All jene, die laut nach einer Steuer auf vermeintliche Krisengewinne rufen, vergessen, welche Auswirkungen eine solche Maßnahme hätte. Die Übergewinnsteuer, die kürzlich in Italien eingeführt wurde - eine Sonderabgabe, die über die Umsatzsteuer erhoben wird - birgt sogar Risiken für die Verbraucher: Denn die Steuer könnte leicht auf die Kundinnen und Kunden umgewälzt werden und damit ihren eigentlichen Zweck ins Gegenteil verkehren.
Zudem können wir davon ausgehen, dass erfolgreiche Unternehmen aus Angst vor einer willkürlichen Besteuerung ins Ausland abwandern würden. Und junge Gründer würden in Zukunft einen großen Bogen um uns machen, wenn sie eine Strafsteuer riskieren müssten. Für den Wirtschaftsstandort Deutschland wäre eine Übergewinnsteuer ein Desaster, haben wir doch gerade erst entschieden, dass wir die Rahmenbedingungen verbessern wollen, um unser Land wieder attraktiver für Investoren und Startups zu machen.

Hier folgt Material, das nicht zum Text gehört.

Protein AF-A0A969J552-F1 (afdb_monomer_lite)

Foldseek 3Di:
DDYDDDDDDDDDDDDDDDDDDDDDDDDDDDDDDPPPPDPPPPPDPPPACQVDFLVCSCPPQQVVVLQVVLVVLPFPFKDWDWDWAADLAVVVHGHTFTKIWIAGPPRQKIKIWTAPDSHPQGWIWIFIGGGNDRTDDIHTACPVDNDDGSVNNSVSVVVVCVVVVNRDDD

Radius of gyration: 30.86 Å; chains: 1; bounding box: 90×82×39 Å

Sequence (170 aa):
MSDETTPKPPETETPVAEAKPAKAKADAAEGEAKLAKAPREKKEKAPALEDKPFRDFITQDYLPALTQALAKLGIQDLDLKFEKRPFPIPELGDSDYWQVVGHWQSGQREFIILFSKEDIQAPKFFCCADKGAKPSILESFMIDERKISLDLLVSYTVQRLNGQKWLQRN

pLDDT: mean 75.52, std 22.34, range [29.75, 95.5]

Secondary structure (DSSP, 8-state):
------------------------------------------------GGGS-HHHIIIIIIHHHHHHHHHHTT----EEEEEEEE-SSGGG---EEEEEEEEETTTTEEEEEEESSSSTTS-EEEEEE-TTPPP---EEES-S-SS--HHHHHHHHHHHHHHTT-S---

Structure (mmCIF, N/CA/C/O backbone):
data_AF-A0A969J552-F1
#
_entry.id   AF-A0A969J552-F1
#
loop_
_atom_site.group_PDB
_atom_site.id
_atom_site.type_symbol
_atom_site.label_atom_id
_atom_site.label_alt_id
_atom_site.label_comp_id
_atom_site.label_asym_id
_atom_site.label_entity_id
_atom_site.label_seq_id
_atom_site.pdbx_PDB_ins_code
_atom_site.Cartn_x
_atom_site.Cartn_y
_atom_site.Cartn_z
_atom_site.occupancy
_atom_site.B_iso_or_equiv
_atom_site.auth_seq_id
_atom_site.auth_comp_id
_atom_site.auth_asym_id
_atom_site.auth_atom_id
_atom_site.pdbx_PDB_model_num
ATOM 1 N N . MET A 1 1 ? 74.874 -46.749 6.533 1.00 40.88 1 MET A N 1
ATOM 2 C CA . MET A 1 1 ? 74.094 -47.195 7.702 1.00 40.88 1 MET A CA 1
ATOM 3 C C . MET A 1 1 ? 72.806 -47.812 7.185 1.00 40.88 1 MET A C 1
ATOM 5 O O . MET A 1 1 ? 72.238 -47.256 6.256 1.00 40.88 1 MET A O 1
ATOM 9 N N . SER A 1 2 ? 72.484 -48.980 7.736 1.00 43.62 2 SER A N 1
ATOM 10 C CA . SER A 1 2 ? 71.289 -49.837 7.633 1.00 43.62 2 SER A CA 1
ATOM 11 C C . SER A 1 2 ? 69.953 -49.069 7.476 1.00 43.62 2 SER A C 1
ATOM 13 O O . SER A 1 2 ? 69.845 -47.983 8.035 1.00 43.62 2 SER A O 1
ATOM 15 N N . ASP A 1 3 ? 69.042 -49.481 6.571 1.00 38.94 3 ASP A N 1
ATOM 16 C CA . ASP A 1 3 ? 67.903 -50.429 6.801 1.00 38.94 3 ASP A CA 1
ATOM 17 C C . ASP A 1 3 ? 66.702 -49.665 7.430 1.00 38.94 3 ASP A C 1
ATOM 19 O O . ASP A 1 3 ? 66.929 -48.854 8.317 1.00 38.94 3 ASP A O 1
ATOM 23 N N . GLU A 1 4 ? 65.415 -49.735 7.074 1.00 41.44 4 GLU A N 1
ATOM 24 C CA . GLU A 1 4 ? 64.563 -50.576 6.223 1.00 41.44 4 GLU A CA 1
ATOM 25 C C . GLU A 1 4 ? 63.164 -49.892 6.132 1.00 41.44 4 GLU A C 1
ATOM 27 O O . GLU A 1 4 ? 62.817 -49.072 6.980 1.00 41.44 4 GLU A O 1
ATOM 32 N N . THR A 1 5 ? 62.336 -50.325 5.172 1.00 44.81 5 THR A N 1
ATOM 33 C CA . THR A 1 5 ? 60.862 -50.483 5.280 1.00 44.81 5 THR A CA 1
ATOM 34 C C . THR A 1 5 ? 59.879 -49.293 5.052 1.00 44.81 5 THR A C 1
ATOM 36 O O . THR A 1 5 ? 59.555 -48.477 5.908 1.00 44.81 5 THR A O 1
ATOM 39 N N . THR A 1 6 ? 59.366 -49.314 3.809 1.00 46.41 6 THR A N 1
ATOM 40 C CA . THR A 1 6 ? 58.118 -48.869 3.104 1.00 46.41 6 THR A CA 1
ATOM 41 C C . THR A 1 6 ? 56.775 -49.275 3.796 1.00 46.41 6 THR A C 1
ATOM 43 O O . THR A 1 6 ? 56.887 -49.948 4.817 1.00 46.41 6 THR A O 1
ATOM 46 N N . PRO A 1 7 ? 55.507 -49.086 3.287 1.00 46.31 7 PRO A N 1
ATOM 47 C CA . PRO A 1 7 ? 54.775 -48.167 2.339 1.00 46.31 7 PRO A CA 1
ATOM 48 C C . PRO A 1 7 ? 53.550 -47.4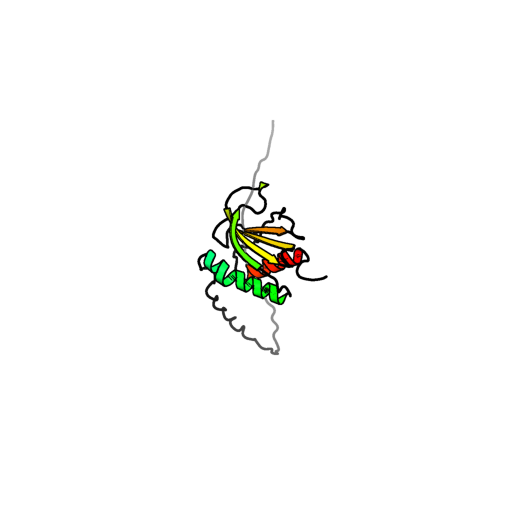21 2.997 1.00 46.31 7 PRO A C 1
ATOM 50 O O . PRO A 1 7 ? 53.246 -47.681 4.151 1.00 46.31 7 PRO A O 1
ATOM 53 N N . LYS A 1 8 ? 52.850 -46.388 2.454 1.00 36.94 8 LYS A N 1
ATOM 54 C CA . LYS A 1 8 ? 51.899 -46.224 1.291 1.00 36.94 8 LYS A CA 1
ATOM 55 C C . LYS A 1 8 ? 50.650 -47.180 1.303 1.00 36.94 8 LYS A C 1
ATOM 57 O O . LYS A 1 8 ? 50.839 -48.326 1.680 1.00 36.94 8 LYS A O 1
ATOM 62 N N . PRO A 1 9 ? 49.491 -46.895 0.641 1.00 48.00 9 PRO A N 1
ATOM 63 C CA . PRO A 1 9 ? 48.491 -45.794 0.687 1.00 48.00 9 PRO A CA 1
ATOM 64 C C . PRO A 1 9 ? 46.998 -46.325 0.587 1.00 48.00 9 PRO A C 1
ATOM 66 O O . PRO A 1 9 ? 46.711 -47.210 1.380 1.00 48.00 9 PRO A O 1
ATOM 69 N N . PRO A 1 10 ? 46.023 -45.843 -0.252 1.00 49.44 10 PRO A N 1
ATOM 70 C CA . PRO A 1 10 ? 44.660 -45.440 0.171 1.00 49.44 10 PRO A CA 1
ATOM 71 C C . PRO A 1 10 ? 43.468 -46.130 -0.584 1.00 49.44 10 PRO A C 1
ATOM 73 O O . PRO A 1 10 ? 43.681 -47.062 -1.346 1.00 49.44 10 PRO A O 1
ATOM 76 N N . GLU A 1 11 ? 42.247 -45.590 -0.389 1.00 37.50 11 GLU A N 1
ATOM 77 C CA . GLU A 1 11 ? 41.035 -45.556 -1.265 1.00 37.50 11 GLU A CA 1
ATOM 78 C C . GLU A 1 11 ? 40.251 -46.828 -1.717 1.00 37.50 11 GLU A C 1
ATOM 80 O O . GLU A 1 11 ? 40.794 -47.900 -1.952 1.00 37.50 11 GLU A O 1
ATOM 85 N N . THR A 1 12 ? 38.937 -46.584 -1.929 1.00 29.75 12 THR A N 1
ATOM 86 C CA . THR A 1 12 ? 38.000 -47.168 -2.931 1.00 29.75 12 THR A CA 1
ATOM 87 C C . THR A 1 12 ? 36.808 -48.040 -2.453 1.00 29.75 12 THR A C 1
ATOM 89 O O . THR A 1 12 ? 36.855 -48.775 -1.474 1.00 29.75 12 THR A O 1
ATOM 92 N N . GLU A 1 13 ? 35.711 -47.837 -3.198 1.00 36.03 13 GLU A N 1
ATOM 93 C CA . GLU A 1 13 ? 34.305 -48.278 -3.183 1.00 36.03 13 GLU A CA 1
ATOM 94 C C . GLU A 1 13 ? 33.966 -49.793 -3.066 1.00 36.03 13 GLU A C 1
ATOM 96 O O . GLU A 1 13 ? 34.788 -50.668 -3.303 1.00 36.03 13 GLU A O 1
ATOM 101 N N . THR A 1 14 ? 32.678 -50.019 -2.728 1.00 36.28 14 THR A N 1
ATOM 102 C CA . THR A 1 14 ? 31.727 -51.182 -2.755 1.00 36.28 14 THR A CA 1
ATOM 103 C C . THR A 1 14 ? 31.937 -52.326 -3.782 1.00 36.28 14 THR A C 1
ATOM 105 O O . THR A 1 14 ? 32.748 -52.125 -4.678 1.00 36.28 14 THR A O 1
ATOM 108 N N . PRO A 1 15 ? 31.131 -53.440 -3.855 1.00 50.97 15 PRO A N 1
ATOM 109 C CA . PRO A 1 15 ? 30.061 -54.061 -3.003 1.00 50.97 15 PRO A CA 1
ATOM 110 C C . PRO A 1 15 ? 30.171 -55.623 -2.852 1.00 50.97 15 PRO A C 1
ATOM 112 O O . PRO A 1 15 ? 30.929 -56.224 -3.595 1.00 50.97 15 PRO A O 1
ATOM 115 N N . VAL A 1 16 ? 29.351 -56.328 -2.031 1.00 37.31 16 VAL A N 1
ATOM 116 C CA . VAL A 1 16 ? 28.945 -57.760 -2.265 1.00 37.31 16 VAL A CA 1
ATOM 117 C C . VAL A 1 16 ? 27.588 -58.107 -1.596 1.00 37.31 16 VAL A C 1
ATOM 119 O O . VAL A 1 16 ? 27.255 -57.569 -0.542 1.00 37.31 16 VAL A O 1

Die FDP wird weiterhin auf Wachstum und Innovation setzen. Statt darüber zu diskutieren, wie wir Unternehmen in einem Hochsteuerland noch höher besteuern können, sollten wir daran arbeiten, mehr Einnahmen durch Wirtschaftswachstum zu generieren. Wir sollten darüber sprechen, wie wir die Einkommensteuer reformieren können, um echte Entlastung zu ermöglichen. Wir sollten darüber sprechen, wie wir Investitionen erleichtern und die Planungsbeschleunigung voranbringen können. Und wir sollten darüber sprechen, wie wir Talente aus dem Ausland anwerben, um gezielte Einwanderung in den Arbeitsmarkt, der so dringend auf Fachkräfte angewiesen ist, zu fördern. Die Ampel hat wichtige Schritte nach vorne gemacht: Wir haben den Ausbau von LNG-Terminals beschleunigt, Steuererleichterungen umgesetzt, eine Startup-Strategie vorgelegt und erste Reformen bei der Einwanderung angestoßen. Wir sollten uns jetzt keine Steine in den Weg legen, indem wir irrsinnige Debatten über Steuererhöhungen führen - sondern den Fortschritt wagen, den wir als Koalition vereinbart haben und den unser Land jetzt braucht.